▶ **Activity**: Write out again, exactly, the lines below starting at the one with "ATOM 41 N N" and ending at the one with "ATOM 47 C C".

▶ **Available records**:
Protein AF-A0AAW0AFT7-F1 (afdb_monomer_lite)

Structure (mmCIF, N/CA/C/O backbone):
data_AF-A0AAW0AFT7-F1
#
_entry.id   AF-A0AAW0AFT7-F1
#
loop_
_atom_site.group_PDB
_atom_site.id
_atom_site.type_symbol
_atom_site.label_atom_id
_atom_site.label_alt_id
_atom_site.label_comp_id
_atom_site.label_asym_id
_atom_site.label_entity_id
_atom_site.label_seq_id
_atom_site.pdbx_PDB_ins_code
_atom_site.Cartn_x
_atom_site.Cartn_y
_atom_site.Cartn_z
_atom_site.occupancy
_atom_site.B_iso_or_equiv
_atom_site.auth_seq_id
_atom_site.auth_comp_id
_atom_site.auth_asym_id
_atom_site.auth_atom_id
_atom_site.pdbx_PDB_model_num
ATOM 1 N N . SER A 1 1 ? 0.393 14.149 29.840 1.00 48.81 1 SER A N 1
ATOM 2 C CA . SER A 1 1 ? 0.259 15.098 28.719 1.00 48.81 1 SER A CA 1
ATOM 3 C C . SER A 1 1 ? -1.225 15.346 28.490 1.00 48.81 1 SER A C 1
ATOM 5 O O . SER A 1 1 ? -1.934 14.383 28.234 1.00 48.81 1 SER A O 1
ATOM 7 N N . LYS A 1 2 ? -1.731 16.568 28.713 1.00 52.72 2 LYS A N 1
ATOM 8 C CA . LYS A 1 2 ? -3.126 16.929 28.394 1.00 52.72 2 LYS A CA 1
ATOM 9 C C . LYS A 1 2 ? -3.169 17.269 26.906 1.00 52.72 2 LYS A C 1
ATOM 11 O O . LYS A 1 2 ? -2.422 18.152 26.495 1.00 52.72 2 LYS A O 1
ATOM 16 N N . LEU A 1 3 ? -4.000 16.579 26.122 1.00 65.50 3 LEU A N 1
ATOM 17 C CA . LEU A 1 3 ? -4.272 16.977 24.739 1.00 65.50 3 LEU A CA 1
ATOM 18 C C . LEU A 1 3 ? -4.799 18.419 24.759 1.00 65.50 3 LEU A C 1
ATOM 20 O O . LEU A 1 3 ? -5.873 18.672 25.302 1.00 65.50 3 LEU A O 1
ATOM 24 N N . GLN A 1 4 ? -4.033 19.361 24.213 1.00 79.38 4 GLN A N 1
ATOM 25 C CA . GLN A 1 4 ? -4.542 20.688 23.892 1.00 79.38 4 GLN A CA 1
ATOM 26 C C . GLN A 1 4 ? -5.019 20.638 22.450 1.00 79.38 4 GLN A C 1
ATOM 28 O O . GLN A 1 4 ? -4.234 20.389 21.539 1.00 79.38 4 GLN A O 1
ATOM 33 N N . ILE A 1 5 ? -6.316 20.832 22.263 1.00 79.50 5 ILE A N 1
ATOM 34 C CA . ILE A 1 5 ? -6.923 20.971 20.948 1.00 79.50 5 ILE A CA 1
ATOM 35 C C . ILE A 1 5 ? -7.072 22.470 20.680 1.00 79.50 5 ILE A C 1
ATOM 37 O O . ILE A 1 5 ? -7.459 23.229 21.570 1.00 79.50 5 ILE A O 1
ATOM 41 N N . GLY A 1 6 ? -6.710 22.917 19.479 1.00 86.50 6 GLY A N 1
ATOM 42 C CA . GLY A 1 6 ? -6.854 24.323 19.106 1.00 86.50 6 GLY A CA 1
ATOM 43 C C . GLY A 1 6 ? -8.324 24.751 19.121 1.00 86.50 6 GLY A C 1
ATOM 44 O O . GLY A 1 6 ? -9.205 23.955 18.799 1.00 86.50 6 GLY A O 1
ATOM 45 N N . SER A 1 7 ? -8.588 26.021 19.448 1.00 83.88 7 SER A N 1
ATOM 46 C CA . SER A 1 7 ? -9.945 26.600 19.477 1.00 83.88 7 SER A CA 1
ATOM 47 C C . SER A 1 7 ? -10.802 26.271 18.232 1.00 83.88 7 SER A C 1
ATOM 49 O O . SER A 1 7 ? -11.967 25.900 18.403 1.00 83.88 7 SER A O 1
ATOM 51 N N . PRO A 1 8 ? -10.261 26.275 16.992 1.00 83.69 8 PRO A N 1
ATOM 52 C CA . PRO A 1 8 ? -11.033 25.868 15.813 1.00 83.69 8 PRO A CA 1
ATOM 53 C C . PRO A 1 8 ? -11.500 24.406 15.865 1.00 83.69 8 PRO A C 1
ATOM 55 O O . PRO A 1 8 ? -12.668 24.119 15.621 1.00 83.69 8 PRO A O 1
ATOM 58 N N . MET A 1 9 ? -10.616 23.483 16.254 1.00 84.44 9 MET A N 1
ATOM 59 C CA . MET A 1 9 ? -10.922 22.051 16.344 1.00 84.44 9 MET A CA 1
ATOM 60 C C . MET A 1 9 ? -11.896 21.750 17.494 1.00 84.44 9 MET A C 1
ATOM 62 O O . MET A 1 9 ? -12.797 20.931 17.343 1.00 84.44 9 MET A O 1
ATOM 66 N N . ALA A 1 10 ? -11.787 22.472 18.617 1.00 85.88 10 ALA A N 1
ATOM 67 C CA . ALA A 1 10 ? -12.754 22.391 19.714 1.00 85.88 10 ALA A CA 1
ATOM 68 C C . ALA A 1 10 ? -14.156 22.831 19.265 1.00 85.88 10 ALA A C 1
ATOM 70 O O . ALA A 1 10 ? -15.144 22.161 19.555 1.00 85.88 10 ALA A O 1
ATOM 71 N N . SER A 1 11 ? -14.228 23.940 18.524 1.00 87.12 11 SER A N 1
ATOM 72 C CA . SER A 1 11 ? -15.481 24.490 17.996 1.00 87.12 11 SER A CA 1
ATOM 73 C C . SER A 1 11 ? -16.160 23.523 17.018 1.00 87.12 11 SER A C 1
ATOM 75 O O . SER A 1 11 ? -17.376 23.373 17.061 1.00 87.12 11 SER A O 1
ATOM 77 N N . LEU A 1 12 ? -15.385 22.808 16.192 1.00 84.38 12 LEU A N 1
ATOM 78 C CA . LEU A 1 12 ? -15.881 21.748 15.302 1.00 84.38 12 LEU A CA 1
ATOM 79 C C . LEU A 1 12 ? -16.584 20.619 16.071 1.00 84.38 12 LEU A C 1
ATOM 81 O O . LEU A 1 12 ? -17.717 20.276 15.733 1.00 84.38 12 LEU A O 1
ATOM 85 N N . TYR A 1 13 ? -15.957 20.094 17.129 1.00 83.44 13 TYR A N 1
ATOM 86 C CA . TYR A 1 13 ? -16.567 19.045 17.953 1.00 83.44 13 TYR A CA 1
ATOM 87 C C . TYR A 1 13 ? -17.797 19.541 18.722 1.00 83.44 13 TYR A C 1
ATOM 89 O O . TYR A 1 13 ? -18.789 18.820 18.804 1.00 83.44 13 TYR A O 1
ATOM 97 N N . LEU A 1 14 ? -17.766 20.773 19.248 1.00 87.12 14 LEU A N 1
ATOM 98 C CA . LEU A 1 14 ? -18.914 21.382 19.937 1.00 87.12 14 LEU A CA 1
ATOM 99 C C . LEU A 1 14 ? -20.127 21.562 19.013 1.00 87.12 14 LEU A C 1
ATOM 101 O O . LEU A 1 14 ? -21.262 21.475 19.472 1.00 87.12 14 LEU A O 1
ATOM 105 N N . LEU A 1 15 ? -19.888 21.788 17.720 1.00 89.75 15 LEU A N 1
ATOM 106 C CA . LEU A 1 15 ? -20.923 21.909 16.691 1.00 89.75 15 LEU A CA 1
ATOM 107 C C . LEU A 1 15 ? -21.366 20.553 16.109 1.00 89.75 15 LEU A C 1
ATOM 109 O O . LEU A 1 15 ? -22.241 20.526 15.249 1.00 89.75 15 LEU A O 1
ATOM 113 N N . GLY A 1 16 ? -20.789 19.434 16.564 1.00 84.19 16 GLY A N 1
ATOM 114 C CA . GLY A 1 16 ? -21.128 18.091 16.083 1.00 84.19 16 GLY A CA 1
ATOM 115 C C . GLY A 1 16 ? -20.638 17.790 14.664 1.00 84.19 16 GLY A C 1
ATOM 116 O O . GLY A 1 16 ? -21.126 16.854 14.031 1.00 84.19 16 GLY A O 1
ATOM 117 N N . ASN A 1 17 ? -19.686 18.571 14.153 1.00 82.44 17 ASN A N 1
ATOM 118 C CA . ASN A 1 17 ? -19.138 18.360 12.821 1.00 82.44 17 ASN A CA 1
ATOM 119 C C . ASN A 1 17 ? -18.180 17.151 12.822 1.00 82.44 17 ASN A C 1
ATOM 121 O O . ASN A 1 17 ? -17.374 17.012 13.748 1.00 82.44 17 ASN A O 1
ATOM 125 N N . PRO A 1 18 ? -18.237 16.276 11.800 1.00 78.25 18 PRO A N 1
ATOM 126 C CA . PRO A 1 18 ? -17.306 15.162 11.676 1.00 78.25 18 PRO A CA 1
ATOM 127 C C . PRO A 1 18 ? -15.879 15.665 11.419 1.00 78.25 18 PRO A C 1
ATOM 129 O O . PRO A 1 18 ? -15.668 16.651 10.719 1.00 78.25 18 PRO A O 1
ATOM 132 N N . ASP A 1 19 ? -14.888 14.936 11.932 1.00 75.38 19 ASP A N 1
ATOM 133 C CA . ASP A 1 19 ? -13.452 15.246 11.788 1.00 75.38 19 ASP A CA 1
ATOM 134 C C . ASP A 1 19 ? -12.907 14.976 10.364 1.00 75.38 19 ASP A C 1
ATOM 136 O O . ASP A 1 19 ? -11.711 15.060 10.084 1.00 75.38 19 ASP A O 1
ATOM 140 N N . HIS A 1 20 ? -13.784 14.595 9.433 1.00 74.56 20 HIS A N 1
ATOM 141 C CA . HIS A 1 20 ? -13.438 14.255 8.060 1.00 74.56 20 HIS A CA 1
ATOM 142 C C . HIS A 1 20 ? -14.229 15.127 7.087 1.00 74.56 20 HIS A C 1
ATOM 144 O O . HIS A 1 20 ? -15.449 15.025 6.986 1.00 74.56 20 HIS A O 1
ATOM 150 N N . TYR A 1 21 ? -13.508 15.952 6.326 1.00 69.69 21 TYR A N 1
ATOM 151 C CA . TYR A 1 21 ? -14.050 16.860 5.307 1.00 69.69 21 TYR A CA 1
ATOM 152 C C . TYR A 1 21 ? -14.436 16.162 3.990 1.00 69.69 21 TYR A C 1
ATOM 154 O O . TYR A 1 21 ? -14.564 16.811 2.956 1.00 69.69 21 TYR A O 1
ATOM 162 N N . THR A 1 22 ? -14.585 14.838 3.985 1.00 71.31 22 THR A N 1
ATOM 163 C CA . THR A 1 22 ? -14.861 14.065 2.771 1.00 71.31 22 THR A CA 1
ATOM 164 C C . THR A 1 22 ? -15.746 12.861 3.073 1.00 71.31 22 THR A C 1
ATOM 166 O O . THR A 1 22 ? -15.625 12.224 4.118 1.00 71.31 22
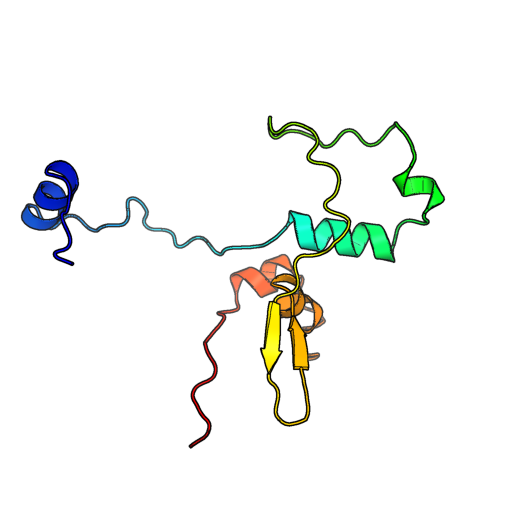 THR A O 1
ATOM 169 N N . ASN A 1 23 ? -16.635 12.537 2.136 1.00 80.56 23 ASN A N 1
ATOM 170 C CA . ASN A 1 23 ? -17.431 11.311 2.131 1.00 80.56 23 ASN A CA 1
ATOM 171 C C . ASN A 1 23 ? -16.656 10.107 1.555 1.00 80.56 23 ASN A C 1
ATOM 173 O O . ASN A 1 23 ? -17.235 9.034 1.394 1.00 80.56 23 ASN A O 1
ATOM 177 N N . MET A 1 24 ? -15.374 10.280 1.214 1.00 79.94 24 MET A N 1
ATOM 178 C CA . MET A 1 24 ? -14.530 9.255 0.604 1.00 79.94 24 MET A CA 1
ATOM 179 C C . MET A 1 24 ? -13.374 8.868 1.523 1.00 79.94 24 MET A C 1
ATOM 181 O O . MET A 1 24 ? -12.742 9.709 2.157 1.00 79.94 24 MET A O 1
ATOM 185 N N . THR A 1 25 ? -13.051 7.579 1.559 1.00 79.06 25 THR A N 1
ATOM 186 C CA . THR A 1 25 ? -11.858 7.078 2.246 1.00 79.06 25 THR A CA 1
ATOM 187 C C . THR A 1 25 ? -10.754 6.846 1.227 1.00 79.06 25 THR A C 1
ATOM 189 O O . THR A 1 25 ? -10.900 6.026 0.322 1.00 79.06 25 THR A O 1
ATOM 192 N N . PHE A 1 26 ? -9.636 7.547 1.383 1.00 83.12 26 PHE A N 1
ATOM 193 C CA . PHE A 1 26 ? -8.458 7.329 0.552 1.00 83.12 26 PHE A CA 1
ATOM 194 C C . PHE A 1 26 ? -7.670 6.119 1.050 1.00 83.12 26 PHE A C 1
ATOM 196 O O . PHE A 1 26 ? -7.503 5.921 2.255 1.00 83.12 26 PHE A O 1
ATOM 203 N N . LYS A 1 27 ? -7.153 5.319 0.115 1.00 84.69 27 LYS A N 1
ATOM 204 C CA . LYS A 1 27 ? -6.200 4.255 0.428 1.00 84.69 27 LYS A CA 1
ATOM 205 C C . LYS A 1 27 ? -4.787 4.742 0.182 1.00 84.69 27 LYS A C 1
ATOM 207 O O . LYS A 1 27 ? -4.482 5.266 -0.884 1.00 84.69 27 LYS A O 1
ATOM 212 N N . VAL A 1 28 ? -3.932 4.549 1.178 1.00 83.25 28 VAL A N 1
ATOM 213 C CA . VAL A 1 28 ? -2.510 4.859 1.058 1.00 83.25 28 VAL A CA 1
ATOM 214 C C . VAL A 1 28 ? -1.869 3.824 0.143 1.00 83.25 28 VAL A C 1
ATOM 216 O O . VAL A 1 28 ? -1.923 2.628 0.431 1.00 83.25 28 VAL A O 1
ATOM 219 N N . PHE A 1 29 ? -1.249 4.293 -0.936 1.00 85.06 29 PHE A N 1
ATOM 220 C CA . PHE A 1 29 ? -0.458 3.464 -1.831 1.00 85.06 29 PHE A CA 1
ATOM 221 C C . PHE A 1 29 ? 0.918 4.085 -2.073 1.00 85.06 29 PHE A C 1
ATOM 223 O O . PHE A 1 29 ? 1.029 5.249 -2.454 1.00 85.06 29 PHE A O 1
ATOM 230 N N . TRP A 1 30 ? 1.971 3.299 -1.856 1.00 85.44 30 TRP A N 1
ATOM 231 C CA . TRP A 1 30 ? 3.362 3.745 -1.944 1.00 85.44 30 TRP A CA 1
ATOM 232 C C . TRP A 1 30 ? 3.885 3.635 -3.383 1.00 85.44 30 TRP A C 1
ATOM 234 O O . TRP A 1 30 ? 4.807 2.872 -3.664 1.00 85.44 30 TRP A O 1
ATOM 244 N N . TRP A 1 31 ? 3.274 4.397 -4.301 1.00 82.62 31 TRP A N 1
ATOM 245 C CA . TRP A 1 31 ? 3.515 4.284 -5.749 1.00 82.62 31 TRP A CA 1
ATOM 246 C C . TRP A 1 31 ? 4.989 4.456 -6.128 1.00 82.62 31 TRP A C 1
ATOM 248 O O . TRP A 1 31 ? 5.516 3.658 -6.896 1.00 82.62 31 TRP A O 1
ATOM 258 N N . LYS A 1 32 ? 5.676 5.446 -5.542 1.00 82.56 32 LYS A N 1
ATOM 259 C CA . LYS A 1 32 ? 7.092 5.716 -5.837 1.00 82.56 32 LYS A CA 1
ATOM 260 C C . LYS A 1 32 ? 7.986 4.511 -5.525 1.00 82.56 32 LYS A C 1
ATOM 262 O O . LYS A 1 32 ? 8.712 4.070 -6.404 1.00 82.56 32 LYS A O 1
ATOM 267 N N . SER A 1 33 ? 7.873 3.931 -4.327 1.00 82.50 33 SER A N 1
ATOM 268 C CA . SER A 1 33 ? 8.661 2.752 -3.929 1.00 82.50 33 SER A CA 1
ATOM 269 C C . SER A 1 33 ? 8.383 1.540 -4.819 1.00 82.50 33 SER A C 1
ATOM 271 O O . SER A 1 33 ? 9.312 0.852 -5.230 1.00 82.50 33 SER A O 1
ATOM 273 N N . TYR A 1 34 ? 7.116 1.304 -5.176 1.00 84.31 34 TYR A N 1
ATOM 274 C CA . TYR A 1 34 ? 6.766 0.226 -6.100 1.00 84.31 34 TYR A CA 1
ATOM 275 C C . TYR A 1 34 ? 7.396 0.412 -7.481 1.00 84.31 34 TYR A C 1
ATOM 277 O O . TYR A 1 34 ? 8.007 -0.513 -8.010 1.00 84.31 34 TYR A O 1
ATOM 285 N N . ILE A 1 35 ? 7.270 1.609 -8.060 1.00 83.38 35 ILE A N 1
ATOM 286 C CA . ILE A 1 35 ? 7.839 1.906 -9.374 1.00 83.38 35 ILE A CA 1
ATOM 287 C C . ILE A 1 35 ? 9.361 1.812 -9.347 1.00 83.38 35 ILE A C 1
ATOM 289 O O . ILE A 1 35 ? 9.926 1.251 -10.278 1.00 83.38 35 ILE A O 1
ATOM 293 N N . SER A 1 36 ? 10.027 2.303 -8.300 1.00 82.31 36 SER A N 1
ATOM 294 C CA . SER A 1 36 ? 11.479 2.156 -8.157 1.00 82.31 36 SER A CA 1
ATOM 295 C C . SER A 1 36 ? 11.905 0.686 -8.158 1.00 82.31 36 SER A C 1
ATOM 297 O O . SER A 1 36 ? 12.845 0.330 -8.864 1.00 82.31 36 SER A O 1
ATOM 299 N N . LEU A 1 37 ? 11.175 -0.183 -7.449 1.00 81.69 37 LEU A N 1
ATOM 300 C CA . LEU A 1 37 ? 11.422 -1.627 -7.460 1.00 81.69 37 LEU A CA 1
ATOM 301 C C . LEU A 1 37 ? 11.232 -2.245 -8.849 1.00 81.69 37 LEU A C 1
ATOM 303 O O . LEU A 1 37 ? 12.108 -2.966 -9.317 1.00 81.69 37 LEU A O 1
ATOM 307 N N . VAL A 1 38 ? 10.128 -1.927 -9.530 1.00 83.06 38 VAL A N 1
ATOM 308 C CA . VAL A 1 38 ? 9.867 -2.414 -10.894 1.00 83.06 38 VAL A CA 1
ATOM 309 C C . VAL A 1 38 ? 10.938 -1.910 -11.861 1.00 83.06 38 VAL A C 1
ATOM 311 O O . VAL A 1 38 ? 11.450 -2.682 -12.660 1.00 83.06 38 VAL A O 1
ATOM 314 N N . LYS A 1 39 ? 11.338 -0.639 -11.778 1.00 81.62 39 LYS A N 1
ATOM 315 C CA . LYS A 1 39 ? 12.419 -0.094 -12.608 1.00 81.62 39 LYS A CA 1
ATO
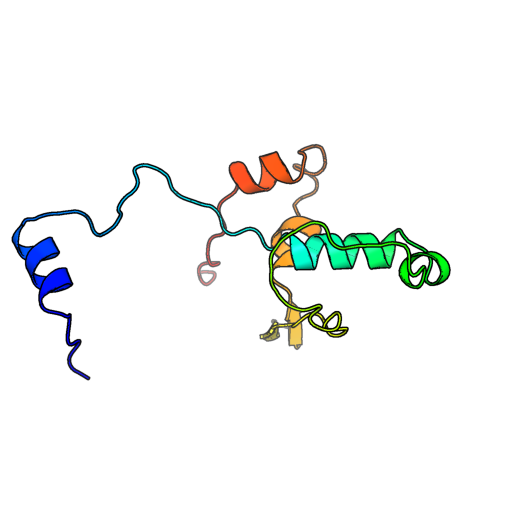M 316 C C . LYS A 1 39 ? 13.728 -0.844 -12.377 1.00 81.62 39 LYS A C 1
ATOM 318 O O . LYS A 1 39 ? 14.348 -1.241 -13.350 1.00 81.62 39 LYS A O 1
ATOM 323 N N . ARG A 1 40 ? 14.097 -1.100 -11.118 1.00 78.00 40 ARG A N 1
ATOM 324 C CA . ARG A 1 40 ? 15.304 -1.861 -10.758 1.00 78.00 40 ARG A CA 1
ATOM 325 C C . ARG A 1 40 ? 15.285 -3.295 -11.301 1.00 78.00 40 ARG A C 1
ATOM 327 O O . ARG A 1 40 ? 16.327 -3.807 -11.684 1.00 78.00 40 ARG A O 1
ATOM 334 N N . ASP A 1 41 ? 14.126 -3.953 -11.304 1.00 79.44 41 ASP A N 1
ATOM 335 C CA . ASP A 1 41 ? 14.017 -5.349 -11.751 1.00 79.44 41 ASP A CA 1
ATOM 336 C C . ASP A 1 41 ? 13.867 -5.495 -13.279 1.00 79.44 41 ASP A C 1
ATOM 338 O O . ASP A 1 41 ? 14.262 -6.520 -13.831 1.00 79.44 41 ASP A O 1
ATOM 342 N N . PHE A 1 42 ? 13.289 -4.504 -13.970 1.00 73.38 42 PHE A N 1
ATOM 343 C CA . PHE A 1 42 ? 12.947 -4.594 -15.399 1.00 73.38 42 PHE A CA 1
ATOM 344 C C . PHE A 1 42 ? 13.841 -3.769 -16.331 1.00 73.38 42 PHE A C 1
ATOM 346 O O . PHE A 1 42 ? 13.902 -4.073 -17.523 1.00 73.38 42 PHE A O 1
ATOM 353 N N . ILE A 1 43 ? 14.502 -2.721 -15.839 1.00 69.88 43 ILE A N 1
ATOM 354 C CA . ILE A 1 43 ? 15.365 -1.851 -16.643 1.00 69.88 43 ILE A CA 1
ATOM 355 C C . ILE A 1 43 ? 16.811 -2.258 -16.352 1.00 69.88 43 ILE A C 1
ATOM 357 O O . ILE A 1 43 ? 17.219 -2.269 -15.194 1.00 69.88 43 ILE A O 1
ATOM 361 N N . SER A 1 44 ? 17.581 -2.623 -17.385 1.00 61.59 44 SER A N 1
ATOM 362 C CA . SER A 1 44 ? 19.017 -2.869 -17.211 1.00 61.59 44 SER A CA 1
ATOM 363 C C . SER A 1 44 ? 19.690 -1.617 -16.644 1.00 61.59 44 SER A C 1
ATOM 365 O O . SER A 1 44 ? 19.279 -0.497 -16.961 1.00 61.59 44 SER A O 1
ATOM 367 N N . ASP A 1 45 ? 20.744 -1.792 -15.842 1.00 57.56 45 ASP A N 1
ATOM 368 C CA . ASP A 1 45 ? 21.506 -0.691 -15.220 1.00 57.56 45 ASP A CA 1
ATOM 369 C C . ASP A 1 45 ? 21.928 0.405 -16.229 1.00 57.56 45 ASP A C 1
ATOM 371 O O . ASP A 1 45 ? 22.146 1.564 -15.875 1.00 57.56 45 ASP A O 1
ATOM 375 N N . GLU A 1 46 ? 21.999 0.056 -17.513 1.00 55.94 46 GLU A N 1
ATOM 376 C CA . GLU A 1 46 ? 22.351 0.926 -18.636 1.00 55.94 46 GLU A CA 1
ATOM 377 C C . GLU A 1 46 ? 21.253 1.940 -19.005 1.00 55.94 46 GLU A C 1
ATOM 379 O O . GLU A 1 46 ? 21.571 3.047 -19.430 1.00 55.94 46 GLU A O 1
ATOM 384 N N . ALA A 1 47 ? 19.972 1.606 -18.824 1.00 56.41 47 ALA A N 1
ATOM 385 C CA . ALA A 1 47 ? 18.846 2.474 -19.189 1.00 56.41 47 ALA A CA 1
ATOM 386 C C . ALA A 1 47 ? 18.319 3.322 -18.015 1.00 56.41 47 ALA A C 1
ATOM 388 O O . ALA A 1 47 ? 17.600 4.291 -18.233 1.00 56.41 47 ALA A O 1
ATOM 389 N N . ILE A 1 48 ? 18.702 3.007 -16.772 1.00 53.91 48 ILE A N 1
ATOM 390 C CA . ILE A 1 48 ? 18.405 3.851 -15.597 1.00 53.91 48 ILE A CA 1
ATOM 391 C C . ILE A 1 48 ? 19.298 5.106 -15.582 1.00 53.91 48 ILE A C 1
ATOM 393 O O . ILE A 1 48 ? 18.879 6.153 -15.097 1.00 53.91 48 ILE A O 1
ATOM 397 N N . ASN A 1 49 ? 20.501 5.014 -16.160 1.00 52.75 49 ASN A N 1
ATOM 398 C CA . ASN A 1 49 ? 21.483 6.101 -16.231 1.00 52.75 49 ASN A CA 1
ATOM 399 C C . ASN A 1 49 ? 21.355 6.991 -17.481 1.00 52.75 49 ASN A C 1
ATOM 401 O O . ASN A 1 49 ? 22.187 7.875 -17.680 1.00 52.75 49 ASN A O 1
ATOM 405 N N . SER A 1 50 ? 20.357 6.774 -18.345 1.00 52.84 50 SER A N 1
ATOM 406 C CA . SER A 1 50 ? 20.128 7.685 -19.469 1.00 52.84 50 SER A CA 1
ATOM 407 C C . SER A 1 50 ? 19.585 9.017 -18.947 1.00 52.84 50 SER A C 1
ATOM 409 O O . SER A 1 50 ? 18.535 9.036 -18.303 1.00 52.84 50 SER A O 1
ATOM 411 N N . GLU A 1 51 ? 20.265 10.120 -19.271 1.00 54.16 51 GLU A N 1
ATOM 412 C CA . GLU A 1 51 ? 19.914 11.509 -18.912 1.00 54.16 51 GLU A CA 1
ATOM 413 C C . GLU A 1 51 ? 18.520 11.963 -19.410 1.00 54.16 51 GLU A C 1
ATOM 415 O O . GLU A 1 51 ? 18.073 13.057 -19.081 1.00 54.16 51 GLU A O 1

▶ **Exercise output**:
ATOM 41 N N . GLY A 1 6 ? -6.710 22.917 19.479 1.00 86.50 6 GLY A N 1
ATOM 42 C CA . GLY A 1 6 ? -6.854 24.323 19.106 1.00 86.50 6 GLY A CA 1
ATOM 43 C C . GLY A 1 6 ? -8.324 24.751 19.121 1.00 86.50 6 GLY A C 1
ATOM 44 O O . GLY A 1 6 ? -9.205 23.955 18.799 1.00 86.50 6 GLY A O 1
ATOM 45 N N . SER A 1 7 ? -8.588 26.021 19.448 1.00 83.88 7 SER A N 1
ATOM 46 C CA . SER A 1 7 ? -9.945 26.600 19.477 1.00 83.88 7 SER A CA 1
ATOM 47 C C . SER A 1 7 ? -10.802 26.271 18.232 1.00 83.88 7 SER A C 1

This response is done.